*Task details*
As the lines appear below, please set them down exactly, starting at the first and finishing with the one containing "Organism: NCBI:txid1639689".

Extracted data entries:

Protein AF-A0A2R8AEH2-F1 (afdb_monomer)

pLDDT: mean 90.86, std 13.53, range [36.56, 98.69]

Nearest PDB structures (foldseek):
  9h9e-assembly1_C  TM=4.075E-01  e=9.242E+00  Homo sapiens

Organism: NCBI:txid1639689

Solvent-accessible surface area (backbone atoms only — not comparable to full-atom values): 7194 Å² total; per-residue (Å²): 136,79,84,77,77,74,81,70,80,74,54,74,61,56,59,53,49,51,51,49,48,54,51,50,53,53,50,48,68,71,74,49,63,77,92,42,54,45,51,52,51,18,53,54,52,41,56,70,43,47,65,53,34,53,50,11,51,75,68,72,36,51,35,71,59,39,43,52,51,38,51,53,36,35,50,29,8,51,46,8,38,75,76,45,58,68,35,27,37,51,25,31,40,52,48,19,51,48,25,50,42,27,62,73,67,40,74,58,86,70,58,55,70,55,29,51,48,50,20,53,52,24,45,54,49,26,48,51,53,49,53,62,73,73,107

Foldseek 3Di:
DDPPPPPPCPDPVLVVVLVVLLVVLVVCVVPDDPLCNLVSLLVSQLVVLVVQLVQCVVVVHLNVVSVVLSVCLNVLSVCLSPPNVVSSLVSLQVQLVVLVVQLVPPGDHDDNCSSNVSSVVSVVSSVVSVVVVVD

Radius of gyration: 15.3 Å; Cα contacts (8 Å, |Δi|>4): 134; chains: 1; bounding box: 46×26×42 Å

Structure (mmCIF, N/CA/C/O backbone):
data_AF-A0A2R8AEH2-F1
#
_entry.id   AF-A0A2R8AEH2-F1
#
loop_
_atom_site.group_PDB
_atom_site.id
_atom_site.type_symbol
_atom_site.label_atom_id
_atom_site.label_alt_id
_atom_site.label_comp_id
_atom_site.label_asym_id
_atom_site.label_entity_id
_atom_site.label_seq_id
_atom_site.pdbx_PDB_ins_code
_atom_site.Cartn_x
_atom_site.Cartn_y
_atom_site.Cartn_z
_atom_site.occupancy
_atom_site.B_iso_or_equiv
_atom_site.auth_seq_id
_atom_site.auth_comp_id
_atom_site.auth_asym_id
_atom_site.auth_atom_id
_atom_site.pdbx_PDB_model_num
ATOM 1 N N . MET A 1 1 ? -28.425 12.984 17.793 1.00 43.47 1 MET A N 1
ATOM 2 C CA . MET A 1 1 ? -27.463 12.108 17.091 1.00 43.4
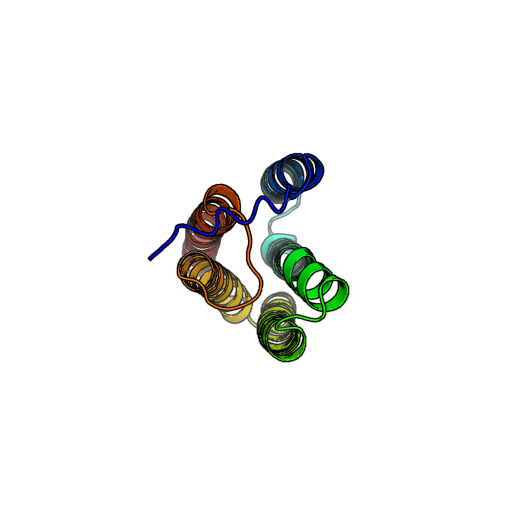7 1 MET A CA 1
ATOM 3 C C . MET A 1 1 ? -26.074 12.659 17.369 1.00 43.47 1 MET A C 1
ATOM 5 O O . MET A 1 1 ? -25.551 13.471 16.623 1.00 43.47 1 MET A O 1
ATOM 9 N N . LEU A 1 2 ? -25.589 12.361 18.574 1.00 36.56 2 LEU A N 1
ATOM 10 C CA . LEU A 1 2 ? -24.389 12.948 19.155 1.00 36.56 2 LEU A CA 1
ATOM 11 C C . LEU A 1 2 ? -23.163 12.405 18.429 1.00 36.56 2 LEU A C 1
ATOM 13 O O . LEU A 1 2 ? -22.945 11.194 18.410 1.00 36.56 2 LEU A O 1
ATOM 17 N N . LEU A 1 3 ? -22.382 13.324 17.864 1.00 42.22 3 LEU A N 1
ATOM 18 C CA . LEU A 1 3 ? -20.985 13.135 17.505 1.00 42.22 3 LEU A CA 1
ATOM 19 C C . LEU A 1 3 ? -20.264 12.523 18.711 1.00 42.22 3 LEU A C 1
ATOM 21 O O . LEU A 1 3 ? -19.808 13.228 19.610 1.00 42.22 3 LEU A O 1
ATOM 25 N N . ARG A 1 4 ? -20.171 11.191 18.743 1.00 40.78 4 ARG A N 1
ATOM 26 C CA . ARG A 1 4 ? -19.138 10.500 19.505 1.00 40.78 4 ARG A CA 1
ATOM 27 C C . ARG A 1 4 ? -17.821 10.887 18.842 1.00 40.78 4 ARG A C 1
ATOM 29 O O . ARG A 1 4 ? -17.333 10.203 17.950 1.00 40.78 4 ARG A O 1
ATOM 36 N N . ILE A 1 5 ? -17.281 12.021 19.278 1.00 46.81 5 ILE A N 1
ATOM 37 C CA . ILE A 1 5 ? -15.864 12.346 19.189 1.00 46.81 5 ILE A CA 1
ATOM 38 C C . ILE A 1 5 ? -15.179 11.273 20.033 1.00 46.81 5 ILE A C 1
ATOM 40 O O . ILE A 1 5 ? -14.963 11.426 21.234 1.00 46.81 5 ILE A O 1
ATOM 44 N N . ILE A 1 6 ? -14.944 10.112 19.425 1.00 47.97 6 ILE A N 1
ATOM 45 C CA . ILE A 1 6 ? -14.038 9.119 19.972 1.00 47.97 6 ILE A CA 1
ATOM 46 C C . ILE A 1 6 ? -12.663 9.752 19.796 1.00 47.97 6 ILE A C 1
ATOM 48 O O . ILE A 1 6 ? -12.025 9.615 18.756 1.00 47.97 6 ILE A O 1
ATOM 52 N N . ASN A 1 7 ? -12.237 10.492 20.820 1.00 42.72 7 ASN A N 1
ATOM 53 C CA . ASN A 1 7 ? -10.836 10.794 21.074 1.00 42.72 7 ASN A CA 1
ATOM 54 C C . ASN A 1 7 ? -10.116 9.464 21.341 1.00 42.72 7 ASN A C 1
ATOM 56 O O . ASN A 1 7 ? -9.777 9.130 22.472 1.00 42.72 7 ASN A O 1
ATOM 60 N N . HIS A 1 8 ? -9.903 8.672 20.296 1.00 51.91 8 HIS A N 1
ATOM 61 C CA . HIS A 1 8 ? -8.762 7.780 20.258 1.00 51.91 8 HIS A CA 1
ATOM 62 C C . HIS A 1 8 ? -7.602 8.663 19.822 1.00 51.91 8 HIS A C 1
ATOM 64 O O . HIS A 1 8 ? -7.445 8.955 18.639 1.00 51.91 8 HIS A O 1
ATOM 70 N N . PHE A 1 9 ? -6.836 9.162 20.794 1.00 49.97 9 PHE A N 1
ATOM 71 C CA . PHE A 1 9 ? -5.524 9.746 20.541 1.00 49.97 9 PHE A CA 1
ATOM 72 C C . PHE A 1 9 ? -4.655 8.661 19.898 1.00 49.97 9 PHE A C 1
ATOM 74 O O . PHE A 1 9 ? -3.929 7.947 20.585 1.00 49.97 9 PHE A O 1
ATOM 81 N N . GLN A 1 10 ? -4.750 8.496 18.579 1.00 62.69 10 GLN A N 1
ATOM 82 C CA . GLN A 1 10 ? -3.724 7.757 17.869 1.00 62.69 10 GLN A CA 1
ATOM 83 C C . GLN A 1 10 ? -2.426 8.562 17.989 1.00 62.69 10 GLN A C 1
ATOM 85 O O . GLN A 1 10 ? -2.451 9.791 17.844 1.00 62.69 10 GLN A O 1
ATOM 90 N N . PRO A 1 11 ? -1.300 7.931 18.333 1.00 67.31 11 PRO A N 1
ATOM 91 C CA . PRO A 1 11 ? -0.224 8.681 18.951 1.00 67.31 11 PRO A CA 1
ATOM 92 C C . PRO A 1 11 ? 0.636 9.359 17.885 1.00 67.31 11 PRO A C 1
ATOM 94 O O . PRO A 1 11 ? 0.648 8.959 16.722 1.00 67.31 11 PRO A O 1
ATOM 97 N N . ARG A 1 12 ?
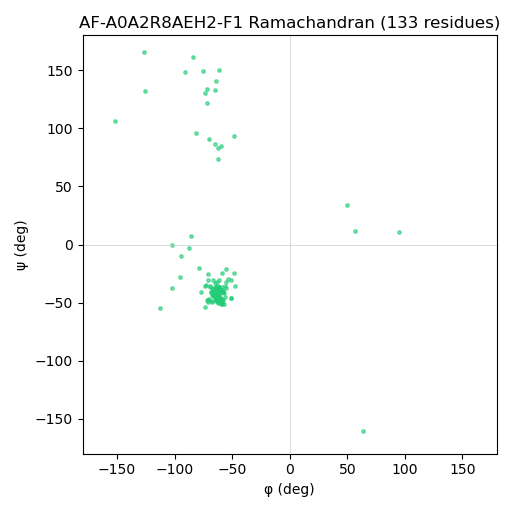 1.415 10.370 18.291 1.00 76.56 12 ARG A N 1
ATOM 98 C CA . ARG A 1 12 ? 2.358 11.104 17.419 1.00 76.56 12 ARG A CA 1
ATOM 99 C C . ARG A 1 12 ? 3.255 10.186 16.574 1.00 76.56 12 ARG A C 1
ATOM 101 O O . ARG A 1 12 ? 3.709 10.597 15.511 1.00 76.56 12 ARG A O 1
ATOM 108 N N . TRP A 1 13 ? 3.477 8.949 17.020 1.00 80.06 13 TRP A N 1
ATOM 109 C CA . TRP A 1 13 ? 4.241 7.954 16.279 1.00 80.06 13 TRP A CA 1
ATOM 110 C C . TRP A 1 13 ? 3.623 7.591 14.923 1.00 80.06 13 TRP A C 1
ATOM 112 O O . TRP A 1 13 ? 4.397 7.312 14.023 1.00 80.06 13 TRP A O 1
ATOM 122 N N . LEU A 1 14 ? 2.296 7.637 14.718 1.00 83.19 14 LEU A N 1
ATOM 123 C CA . LEU A 1 14 ? 1.701 7.343 13.399 1.00 83.19 14 LEU A CA 1
ATOM 124 C C . LEU A 1 14 ? 2.073 8.390 12.356 1.00 83.19 14 LEU A C 1
ATOM 126 O O . LEU A 1 14 ? 2.311 8.054 11.203 1.00 83.19 14 LEU A O 1
ATOM 130 N N . LEU A 1 15 ? 2.129 9.658 12.763 1.00 83.69 15 LEU A N 1
ATOM 131 C CA . LEU A 1 15 ? 2.564 10.737 11.884 1.00 83.69 15 LEU A CA 1
ATOM 132 C C . LEU A 1 15 ? 4.047 10.581 11.551 1.00 83.69 15 LEU A C 1
ATOM 134 O O . LEU A 1 15 ? 4.430 10.696 10.395 1.00 83.69 15 LEU A O 1
ATOM 138 N N . ILE A 1 16 ? 4.873 10.258 12.550 1.00 88.25 16 ILE A N 1
ATOM 139 C CA . ILE A 1 16 ? 6.301 9.993 12.340 1.00 88.25 16 ILE A CA 1
ATOM 140 C C . ILE A 1 16 ? 6.493 8.779 11.423 1.00 88.25 16 ILE A C 1
ATOM 142 O O . ILE A 1 16 ? 7.253 8.863 10.468 1.00 88.25 16 ILE A O 1
ATOM 146 N N . ALA A 1 17 ? 5.784 7.679 11.676 1.00 88.31 17 ALA A N 1
ATOM 147 C CA . ALA A 1 17 ? 5.869 6.451 10.897 1.00 88.31 17 ALA A CA 1
ATOM 148 C C . ALA A 1 17 ? 5.353 6.646 9.467 1.00 88.31 17 ALA A C 1
ATOM 150 O O . ALA A 1 17 ? 6.005 6.196 8.534 1.00 88.31 17 ALA A O 1
ATOM 151 N N . GLY A 1 18 ? 4.237 7.357 9.283 1.00 88.81 18 GLY A N 1
ATOM 152 C CA . GLY A 1 18 ? 3.701 7.694 7.963 1.00 88.81 18 GLY A CA 1
ATOM 153 C C . GLY A 1 18 ? 4.653 8.586 7.167 1.00 88.81 18 GLY A C 1
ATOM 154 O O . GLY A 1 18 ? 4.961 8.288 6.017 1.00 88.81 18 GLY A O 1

*Your solution*
Protein AF-A0A2R8AEH2-F1 (afdb_monomer)

pLDDT: mean 90.86, std 13.53, range [36.56, 98.69]

Nearest PDB structures (foldseek):
  9h9e-assembly1_C  TM=4.075E-01  e=9.242E+00  Homo sapiens

Organism: NCBI:txid1639689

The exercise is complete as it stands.